## Exercise details
Write out only the opening lines of the entries, through the line with "ATOM 9 N N .".

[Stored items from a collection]
######

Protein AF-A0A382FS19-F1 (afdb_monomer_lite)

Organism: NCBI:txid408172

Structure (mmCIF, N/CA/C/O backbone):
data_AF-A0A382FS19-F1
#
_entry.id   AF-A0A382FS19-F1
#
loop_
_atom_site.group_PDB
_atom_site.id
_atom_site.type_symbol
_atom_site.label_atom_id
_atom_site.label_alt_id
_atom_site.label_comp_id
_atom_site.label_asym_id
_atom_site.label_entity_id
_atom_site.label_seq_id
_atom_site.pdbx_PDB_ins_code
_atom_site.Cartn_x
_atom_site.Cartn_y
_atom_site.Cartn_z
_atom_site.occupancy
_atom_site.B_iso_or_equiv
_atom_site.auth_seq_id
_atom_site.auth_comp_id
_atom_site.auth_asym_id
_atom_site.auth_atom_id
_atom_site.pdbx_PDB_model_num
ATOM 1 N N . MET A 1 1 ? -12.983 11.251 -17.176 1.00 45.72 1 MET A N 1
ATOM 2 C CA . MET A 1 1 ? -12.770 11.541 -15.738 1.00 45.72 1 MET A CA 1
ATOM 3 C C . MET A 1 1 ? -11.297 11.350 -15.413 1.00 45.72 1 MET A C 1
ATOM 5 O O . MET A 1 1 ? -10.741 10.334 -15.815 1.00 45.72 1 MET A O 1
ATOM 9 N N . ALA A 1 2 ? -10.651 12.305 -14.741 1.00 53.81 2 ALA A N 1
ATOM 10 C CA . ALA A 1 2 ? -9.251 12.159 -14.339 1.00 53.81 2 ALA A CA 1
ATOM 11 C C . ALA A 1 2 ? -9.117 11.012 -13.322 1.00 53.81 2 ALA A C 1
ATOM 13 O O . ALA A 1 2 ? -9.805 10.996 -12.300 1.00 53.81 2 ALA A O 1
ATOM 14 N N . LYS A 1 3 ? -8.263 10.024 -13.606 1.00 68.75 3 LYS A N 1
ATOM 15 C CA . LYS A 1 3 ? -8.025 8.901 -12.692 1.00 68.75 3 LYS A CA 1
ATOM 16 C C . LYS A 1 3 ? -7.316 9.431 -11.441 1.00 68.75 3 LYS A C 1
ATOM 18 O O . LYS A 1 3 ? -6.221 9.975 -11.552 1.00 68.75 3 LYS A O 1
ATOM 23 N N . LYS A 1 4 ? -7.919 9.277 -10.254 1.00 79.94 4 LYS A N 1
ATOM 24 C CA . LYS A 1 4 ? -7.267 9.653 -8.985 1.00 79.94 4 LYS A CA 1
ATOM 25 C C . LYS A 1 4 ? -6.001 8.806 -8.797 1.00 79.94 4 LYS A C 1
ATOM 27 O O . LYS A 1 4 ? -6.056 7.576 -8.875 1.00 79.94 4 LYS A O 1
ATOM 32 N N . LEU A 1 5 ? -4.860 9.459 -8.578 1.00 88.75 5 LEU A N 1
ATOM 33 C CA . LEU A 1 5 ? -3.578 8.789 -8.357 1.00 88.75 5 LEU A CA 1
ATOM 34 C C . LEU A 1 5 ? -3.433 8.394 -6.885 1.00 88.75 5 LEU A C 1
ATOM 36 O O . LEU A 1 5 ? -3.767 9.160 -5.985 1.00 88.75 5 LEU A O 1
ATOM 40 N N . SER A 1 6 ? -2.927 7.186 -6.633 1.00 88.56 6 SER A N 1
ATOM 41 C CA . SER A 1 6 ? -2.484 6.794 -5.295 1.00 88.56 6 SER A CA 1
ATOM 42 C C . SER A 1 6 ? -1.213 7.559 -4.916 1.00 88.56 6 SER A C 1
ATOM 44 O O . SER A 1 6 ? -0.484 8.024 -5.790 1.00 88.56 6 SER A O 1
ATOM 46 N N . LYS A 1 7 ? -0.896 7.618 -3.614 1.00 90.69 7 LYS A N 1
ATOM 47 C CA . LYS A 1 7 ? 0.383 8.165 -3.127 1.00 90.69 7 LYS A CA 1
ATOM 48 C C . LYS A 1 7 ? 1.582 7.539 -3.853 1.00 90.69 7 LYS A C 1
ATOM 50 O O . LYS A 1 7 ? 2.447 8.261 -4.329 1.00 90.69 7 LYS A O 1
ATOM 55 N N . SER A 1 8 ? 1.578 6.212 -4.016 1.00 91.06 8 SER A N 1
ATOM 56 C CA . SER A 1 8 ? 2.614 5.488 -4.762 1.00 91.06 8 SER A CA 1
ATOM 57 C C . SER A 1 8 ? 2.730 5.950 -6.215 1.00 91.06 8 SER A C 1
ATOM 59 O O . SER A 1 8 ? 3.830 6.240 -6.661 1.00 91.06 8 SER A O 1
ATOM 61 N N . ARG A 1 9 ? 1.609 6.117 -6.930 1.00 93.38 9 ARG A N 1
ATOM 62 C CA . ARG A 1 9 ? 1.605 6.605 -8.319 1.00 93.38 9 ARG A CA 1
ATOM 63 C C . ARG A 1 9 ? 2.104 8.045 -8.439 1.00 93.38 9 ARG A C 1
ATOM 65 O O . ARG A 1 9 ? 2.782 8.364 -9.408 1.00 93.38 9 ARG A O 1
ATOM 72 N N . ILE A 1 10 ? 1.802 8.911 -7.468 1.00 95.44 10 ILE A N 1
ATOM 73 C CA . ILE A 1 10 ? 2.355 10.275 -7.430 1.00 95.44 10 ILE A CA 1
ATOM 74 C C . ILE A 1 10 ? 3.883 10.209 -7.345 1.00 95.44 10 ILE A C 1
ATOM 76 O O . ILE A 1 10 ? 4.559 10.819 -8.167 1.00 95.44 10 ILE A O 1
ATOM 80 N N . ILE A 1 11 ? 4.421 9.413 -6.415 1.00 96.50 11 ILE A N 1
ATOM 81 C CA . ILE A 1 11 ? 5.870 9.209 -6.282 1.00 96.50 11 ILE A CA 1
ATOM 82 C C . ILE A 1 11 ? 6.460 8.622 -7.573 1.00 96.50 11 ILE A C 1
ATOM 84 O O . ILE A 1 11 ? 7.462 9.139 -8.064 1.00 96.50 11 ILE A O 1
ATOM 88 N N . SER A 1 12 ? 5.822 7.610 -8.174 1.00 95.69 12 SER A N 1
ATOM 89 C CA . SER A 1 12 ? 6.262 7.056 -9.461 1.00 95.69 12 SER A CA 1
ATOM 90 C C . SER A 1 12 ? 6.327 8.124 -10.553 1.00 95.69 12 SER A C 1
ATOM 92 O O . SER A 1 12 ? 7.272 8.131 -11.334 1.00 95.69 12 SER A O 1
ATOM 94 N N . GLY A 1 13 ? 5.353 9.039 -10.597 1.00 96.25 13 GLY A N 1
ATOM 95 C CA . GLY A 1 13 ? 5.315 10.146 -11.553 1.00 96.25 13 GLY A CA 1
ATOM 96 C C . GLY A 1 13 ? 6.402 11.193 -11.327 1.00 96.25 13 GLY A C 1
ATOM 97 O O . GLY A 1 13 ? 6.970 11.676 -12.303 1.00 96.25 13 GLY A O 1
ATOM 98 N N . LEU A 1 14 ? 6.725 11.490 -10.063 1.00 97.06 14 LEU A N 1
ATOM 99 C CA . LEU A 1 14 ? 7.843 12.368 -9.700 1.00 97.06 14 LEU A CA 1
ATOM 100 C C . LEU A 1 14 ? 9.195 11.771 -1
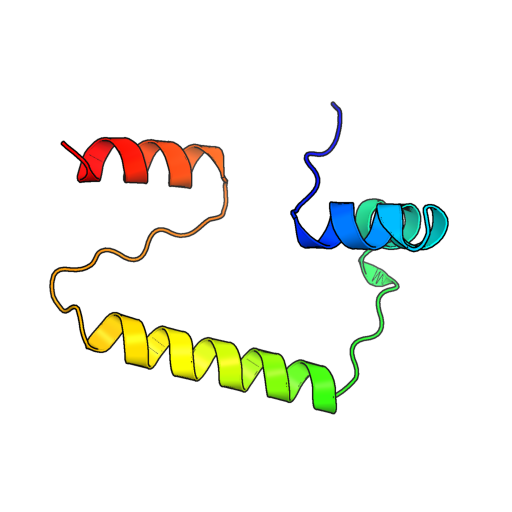0.114 1.00 97.06 14 LEU A C 1
ATOM 102 O O . LEU A 1 14 ? 10.086 12.506 -10.524 1.00 97.06 14 LEU A O 1
ATOM 106 N N . GLN A 1 15 ? 9.344 10.446 -10.035 1.00 96.50 15 GLN A N 1
ATOM 107 C CA . GLN A 1 15 ? 10.554 9.753 -10.486 1.00 96.50 15 GLN A CA 1
ATOM 108 C C . GLN A 1 15 ? 10.622 9.642 -12.013 1.00 96.50 15 GLN A C 1
ATOM 110 O O . GLN A 1 15 ? 11.671 9.852 -12.615 1.00 96.50 15 GLN A O 1
ATOM 115 N N . CYS A 1 16 ? 9.514 9.255 -12.648 1.00 96.88 16 CYS A N 1
ATOM 116 C CA . CYS A 1 16 ? 9.440 9.032 -14.083 1.00 96.88 16 CYS A CA 1
ATOM 117 C C . CYS A 1 16 ? 7.987 9.089 -14.574 1.00 96.88 16 CYS A C 1
ATOM 119 O O . CYS A 1 16 ? 7.177 8.193 -14.326 1.00 96.88 16 CYS A O 1
ATOM 121 N N . VAL A 1 17 ? 7.667 10.095 -15.388 1.00 95.88 17 VAL A N 1
ATOM 122 C CA . VAL A 1 17 ? 6.317 10.262 -15.957 1.00 95.88 17 VAL A CA 1
ATOM 123 C C . VAL A 1 17 ? 5.899 9.059 -16.815 1.00 95.88 17 VAL A C 1
ATOM 125 O O . VAL A 1 17 ? 4.741 8.639 -16.774 1.00 95.88 17 VAL A O 1
ATOM 128 N N . LYS A 1 18 ? 6.841 8.439 -17.546 1.00 96.31 18 LYS A N 1
ATOM 129 C CA . LYS A 1 18 ? 6.563 7.218 -18.326 1.00 96.31 18 LYS A CA 1
ATOM 130 C C . LYS A 1 18 ? 6.169 6.048 -17.423 1.00 96.31 18 LYS A C 1
ATOM 132 O O . LYS A 1 18 ? 5.250 5.313 -17.769 1.00 96.31 18 LYS A O 1
ATOM 137 N N . ARG A 1 19 ? 6.803 5.895 -16.255 1.00 95.19 19 ARG A N 1
ATOM 138 C CA . ARG A 1 19 ? 6.437 4.861 -15.275 1.00 95.19 19 ARG A CA 1
ATOM 139 C C . ARG A 1 19 ? 4.997 5.049 -14.799 1.00 95.19 19 ARG A C 1
ATOM 141 O O . ARG A 1 19 ? 4.214 4.105 -14.870 1.00 95.19 19 ARG A O 1
ATOM 148 N N . LEU A 1 20 ? 4.622 6.271 -14.413 1.00 95.75 20 LEU A N 1
ATOM 149 C CA . LEU A 1 20 ? 3.241 6.599 -14.042 1.00 95.75 20 LEU A CA 1
ATOM 150 C C . LEU A 1 20 ? 2.246 6.250 -15.160 1.00 95.75 20 LEU A C 1
ATOM 152 O O . LEU A 1 20 ? 1.205 5.649 -14.891 1.00 95.75 20 LEU A O 1
ATOM 156 N N . HIS A 1 21 ? 2.566 6.593 -16.412 1.00 94.88 21 HIS A N 1
ATOM 157 C CA . HIS A 1 21 ? 1.719 6.255 -17.556 1.00 94.88 21 HIS A CA 1
ATOM 158 C C . HIS A 1 21 ? 1.474 4.739 -17.655 1.00 94.88 21 HIS A C 1
ATOM 160 O O . HIS A 1 21 ? 0.323 4.308 -17.769 1.00 94.88 21 HIS A O 1
ATOM 166 N N . GLN A 1 22 ? 2.528 3.923 -17.545 1.00 95.38 22 GLN A N 1
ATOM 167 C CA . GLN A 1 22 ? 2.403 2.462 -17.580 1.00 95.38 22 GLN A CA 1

######

## Solution for this exercise
Protein AF-A0A382FS19-F1 (afdb_monomer_lite)

Organism: NCBI:txid408172

Structure (mmCIF, N/CA/C/O backbone):
data_AF-A0A382FS19-F1
#
_entry.id   AF-A0A382FS19-F1
#
loop_
_atom_site.group_PDB
_atom_site.id
_atom_site.type_symbol
_atom_site.label_atom_id
_atom_site.label_alt_id
_atom_site.label_comp_id
_atom_site.label_asym_id
_atom_site.label_entity_id
_atom_site.label_seq_id
_atom_site.pdbx_PDB_ins_code
_atom_site.Cartn_x
_atom_site.Cartn_y
_atom_site.Cartn_z
_atom_site.occupancy
_atom_site.B_iso_or_equiv
_atom_site.auth_seq_id
_atom_site.auth_comp_id
_atom_site.auth_asym_id
_atom_site.auth_atom_id
_atom_site.pdbx_PDB_model_num
ATOM 1 N N . MET A 1 1 ? -12.983 11.251 -17.176 1.00 45.72 1 MET A N 1
ATOM 2 C CA . MET A 1 1 ? -12.770 11.541 -15.738 1.00 45.72 1 MET A CA 1
ATOM 3 C C . MET A 1 1 ? -11.297 11.350 -15.413 1.00 45.72 1 MET A C 1
ATOM 5 O O . MET A 1 1 ? -10.741 10.334 -15.815 1.00 45.72 1 MET A O 1
ATOM 9 N N . ALA A 1 2 ? -10.651 12.305 -14.741 1.00 53.81 2 ALA A N 1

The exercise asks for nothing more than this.